Ive tried many ways to raise the queen but I never had any luck until I recently found a new method. This method involves getting a small test tube and fill 1/3 of the tube with water and tightly push a cotton ball in making sure no water leaks. This provides the queen with a constant supply of water and humidity. You then put the queen in and plug the other end with more cotton buds.

Its been a couple of months and Ive had good success.











I'll leave her in the tube until she has 20+ workers then I'll move her into the plaster nest.

I have 3 test tubes setup at the moment then at the end ill pick the best one and release the rest.

Daniel


----------



## cris (Mar 6, 2010)

Cool, im going to get into breeding ants one day, after im good at it i can keep some Thorny Devils


----------



## imalizard (Mar 6, 2010)

Now that's an idea cris! If you have 5 or so setups I'm sure you could feed them.


----------



## snake_boy (Mar 6, 2010)

where do u find the "queen" ants?


----------



## imalizard (Mar 7, 2010)

I found the 3 queens after they have gone on their nuptial flight.


----------



## ron_peters (Mar 7, 2010)

Hey, how do you tell the queens from the rest, why do u put her in a test tube etc, never known much about ants, quite curous tho


----------



## schizmz (Mar 7, 2010)

yes very interesting....fill us in.


----------



## Renagade (Mar 7, 2010)

That is so freakin awesome. I'm envious. Well done and good luck.


----------



## jinin (Mar 7, 2010)

Nice Man, Didn't know ants could be soo exciting.


----------



## AaronR (Mar 7, 2010)

how often and how many eggs will she usually lay


----------



## kupper (Mar 7, 2010)

ron_peters said:


> Hey, how do you tell the queens from the rest, why do u put her in a test tube etc, never known much about ants, quite curous tho



all winged ants are the future queens leaving the nest , so you know it will turn into a queen


----------



## SLACkra (Mar 7, 2010)

> all winged ants are the future queens leaving the nest , so you know it will turn into a queen



I was lead to believe that the ants with wings are either males or queens.


----------



## imalizard (Mar 8, 2010)

Thanks, you really need patience with ants. They are pretty simple to keep and if the colony gets too big ill just have to get a bigger nest haha .

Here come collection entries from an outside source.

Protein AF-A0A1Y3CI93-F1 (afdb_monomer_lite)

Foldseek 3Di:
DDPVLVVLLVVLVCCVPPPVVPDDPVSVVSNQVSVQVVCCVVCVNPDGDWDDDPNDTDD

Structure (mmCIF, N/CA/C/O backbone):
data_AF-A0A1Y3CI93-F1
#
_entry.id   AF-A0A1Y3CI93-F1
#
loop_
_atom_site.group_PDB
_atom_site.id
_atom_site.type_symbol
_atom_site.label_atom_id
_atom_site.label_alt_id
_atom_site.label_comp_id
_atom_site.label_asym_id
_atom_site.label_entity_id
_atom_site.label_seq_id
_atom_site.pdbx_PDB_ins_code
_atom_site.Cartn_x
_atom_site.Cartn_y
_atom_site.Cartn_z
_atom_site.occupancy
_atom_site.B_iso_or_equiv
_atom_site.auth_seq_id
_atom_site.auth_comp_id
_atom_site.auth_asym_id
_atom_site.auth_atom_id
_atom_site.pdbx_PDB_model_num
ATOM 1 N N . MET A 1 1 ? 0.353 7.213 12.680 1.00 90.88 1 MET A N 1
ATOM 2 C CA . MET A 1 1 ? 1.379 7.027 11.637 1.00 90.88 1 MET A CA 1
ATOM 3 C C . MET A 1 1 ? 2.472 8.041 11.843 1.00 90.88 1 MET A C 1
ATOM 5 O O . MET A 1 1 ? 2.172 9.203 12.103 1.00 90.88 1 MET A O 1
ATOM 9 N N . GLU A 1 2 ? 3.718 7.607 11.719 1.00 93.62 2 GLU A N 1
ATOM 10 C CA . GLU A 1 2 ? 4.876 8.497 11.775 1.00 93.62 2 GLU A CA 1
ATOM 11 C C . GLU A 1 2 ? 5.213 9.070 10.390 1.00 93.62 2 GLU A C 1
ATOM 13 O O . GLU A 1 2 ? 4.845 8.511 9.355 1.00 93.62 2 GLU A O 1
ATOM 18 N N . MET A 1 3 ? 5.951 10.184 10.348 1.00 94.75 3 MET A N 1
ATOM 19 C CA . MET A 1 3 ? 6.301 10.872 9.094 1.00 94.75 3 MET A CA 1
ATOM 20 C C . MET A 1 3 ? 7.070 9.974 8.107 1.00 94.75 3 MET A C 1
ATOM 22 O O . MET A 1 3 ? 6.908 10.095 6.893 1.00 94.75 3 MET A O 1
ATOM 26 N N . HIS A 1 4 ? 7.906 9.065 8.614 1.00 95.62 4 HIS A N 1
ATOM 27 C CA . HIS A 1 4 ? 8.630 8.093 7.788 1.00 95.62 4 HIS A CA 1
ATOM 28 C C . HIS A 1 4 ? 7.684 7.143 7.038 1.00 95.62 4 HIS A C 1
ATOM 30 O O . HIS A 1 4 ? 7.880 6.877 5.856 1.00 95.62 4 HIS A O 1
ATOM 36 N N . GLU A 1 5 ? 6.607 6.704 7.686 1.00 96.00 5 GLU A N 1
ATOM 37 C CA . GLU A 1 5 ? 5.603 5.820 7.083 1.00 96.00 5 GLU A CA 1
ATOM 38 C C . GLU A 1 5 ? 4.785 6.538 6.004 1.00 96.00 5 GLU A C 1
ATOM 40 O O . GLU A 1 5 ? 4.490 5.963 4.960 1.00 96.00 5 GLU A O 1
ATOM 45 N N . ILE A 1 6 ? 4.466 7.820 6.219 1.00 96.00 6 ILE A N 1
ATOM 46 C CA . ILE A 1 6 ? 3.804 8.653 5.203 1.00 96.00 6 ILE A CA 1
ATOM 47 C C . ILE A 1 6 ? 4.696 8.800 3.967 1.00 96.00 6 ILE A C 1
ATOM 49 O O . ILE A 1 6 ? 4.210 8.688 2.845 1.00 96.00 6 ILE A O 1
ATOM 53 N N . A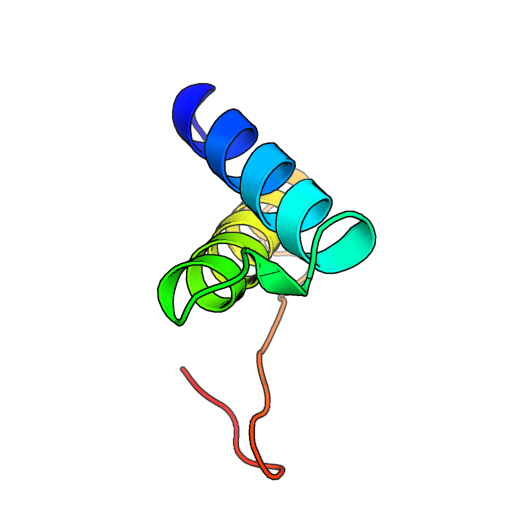RG A 1 7 ? 6.004 9.018 4.148 1.00 97.06 7 ARG A N 1
ATOM 54 C CA . ARG A 1 7 ? 6.943 9.093 3.020 1.00 97.06 7 ARG A CA 1
ATOM 55 C C . ARG A 1 7 ? 6.985 7.795 2.223 1.00 97.06 7 ARG A C 1
ATOM 57 O O . ARG A 1 7 ? 6.909 7.854 1.002 1.00 97.06 7 ARG A O 1
ATOM 64 N N . LYS A 1 8 ? 7.050 6.647 2.900 1.00 96.94 8 LYS A N 1
ATOM 65 C CA . LYS A 1 8 ? 7.007 5.337 2.238 1.00 96.94 8 LYS A CA 1
ATOM 66 C C . LYS A 1 8 ? 5.723 5.137 1.436 1.00 96.94 8 LYS A C 1
ATOM 68 O O . LYS A 1 8 ? 5.798 4.744 0.279 1.00 96.94 8 LYS A O 1
ATOM 73 N N . LEU A 1 9 ? 4.568 5.501 2.000 1.00 96.81 9 LEU A N 1
ATOM 74 C CA . LEU A 1 9 ? 3.296 5.474 1.275 1.00 96.81 9 LEU A CA 1
ATOM 75 C C . LEU A 1 9 ? 3.338 6.322 -0.001 1.00 96.81 9 LEU A C 1
ATOM 77 O O . LEU A 1 9 ? 2.954 5.845 -1.063 1.00 96.81 9 LEU A O 1
ATOM 81 N N . LEU A 1 10 ? 3.792 7.575 0.098 1.00 97.00 10 LEU A N 1
ATOM 82 C CA . LEU A 1 10 ? 3.830 8.486 -1.049 1.00 97.00 10 LEU A CA 1
ATOM 83 C C . LEU A 1 10 ? 4.759 7.973 -2.151 1.00 97.00 10 LEU A C 1
ATOM 85 O O . LEU A 1 10 ? 4.369 7.987 -3.314 1.00 97.00 10 LEU A O 1
ATOM 89 N N . VAL A 1 11 ? 5.943 7.477 -1.784 1.00 97.25 11 VAL A N 1
ATOM 90 C CA . VAL A 1 11 ? 6.892 6.883 -2.736 1.00 97.25 11 VAL A CA 1
ATOM 91 C C . VAL A 1 11 ? 6.286 5.650 -3.397 1.00 97.25 11 VAL A C 1
ATOM 93 O O . VAL A 1 11 ? 6.323 5.540 -4.617 1.00 97.25 11 VAL A O 1
ATOM 96 N N . ALA A 1 12 ? 5.675 4.751 -2.624 1.00 96.88 12 ALA A N 1
ATOM 97 C CA . ALA A 1 12 ? 5.062 3.544 -3.167 1.00 96.88 12 ALA A CA 1
ATOM 98 C C . ALA A 1 12 ? 3.916 3.870 -4.143 1.00 96.88 12 ALA A C 1
ATOM 100 O O . ALA A 1 12 ? 3.846 3.300 -5.231 1.00 96.88 12 ALA A O 1
ATOM 101 N N . VAL A 1 13 ? 3.054 4.837 -3.803 1.00 95.94 13 VAL A N 1
ATOM 102 C CA . VAL A 1 13 ? 1.968 5.299 -4.685 1.00 95.94 13 VAL A CA 1
A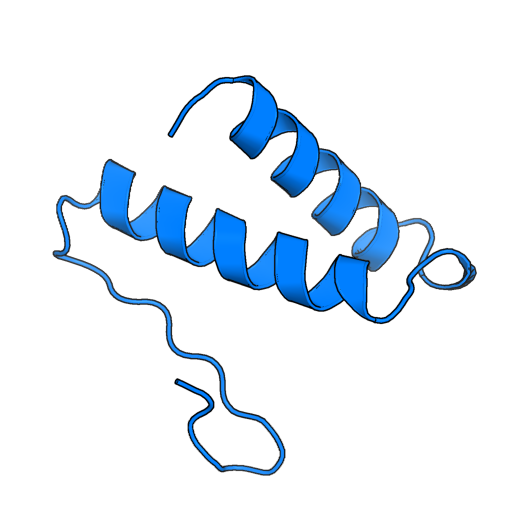TOM 103 C C . VAL A 1 13 ? 2.513 5.977 -5.944 1.00 95.94 13 VAL A C 1
ATOM 105 O O . VAL A 1 13 ? 2.013 5.703 -7.034 1.00 95.94 13 VAL A O 1
ATOM 108 N N . GLU A 1 14 ? 3.541 6.825 -5.831 1.00 97.25 14 GLU A N 1
ATOM 109 C CA . GLU A 1 14 ? 4.185 7.452 -6.993 1.00 97.25 14 GLU A CA 1
ATOM 110 C C . GLU A 1 14 ? 4.794 6.395 -7.923 1.00 97.25 14 GLU A C 1
ATOM 112 O O . GLU A 1 14 ? 4.559 6.435 -9.133 1.00 97.25 14 GLU A O 1
ATOM 117 N N . THR A 1 15 ? 5.526 5.421 -7.376 1.00 97.50 15 THR A N 1
ATOM 118 C CA . THR A 1 15 ? 6.124 4.332 -8.156 1.00 97.50 15 THR A CA 1
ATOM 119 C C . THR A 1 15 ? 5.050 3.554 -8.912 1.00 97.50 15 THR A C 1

Any one know an ID for this type? I thought I knew but turns out they weren't what I thought.


----------



## jordo (Mar 8, 2010)

Both males and females will develope wings and they go out on warm humid nights to mate in flight. The female will then find somewhere cozy to lay her eggs, no longer needing to fly she sheds her wings. The queen ants are significantly larger than male flying ants and easy to tell them apart once you know which is which.
Imalizard - I'd be guessing your ant is_ Iridomyrmex sp._ one of the black house ants. Remember the larvae need dead insects to feed on and the adults will be happy with some honey, nectar or sugary water.


----------



## imalizard (Mar 8, 2010)

Yep, thanks Jordo.
I was told you don't need to feed them while in the test tube?


----------



## jordo (Mar 8, 2010)

I'm not sure how it works in the early stages of the colony, I know the first few ants often come out stunted because there are no workers to help the queen collect food. I suspect some cannibalism might occur between larvae, or else the first few larvae might feed off eggs the queen lays but it wouldn't hurt to provide food for both the larvae and queen just incase.


----------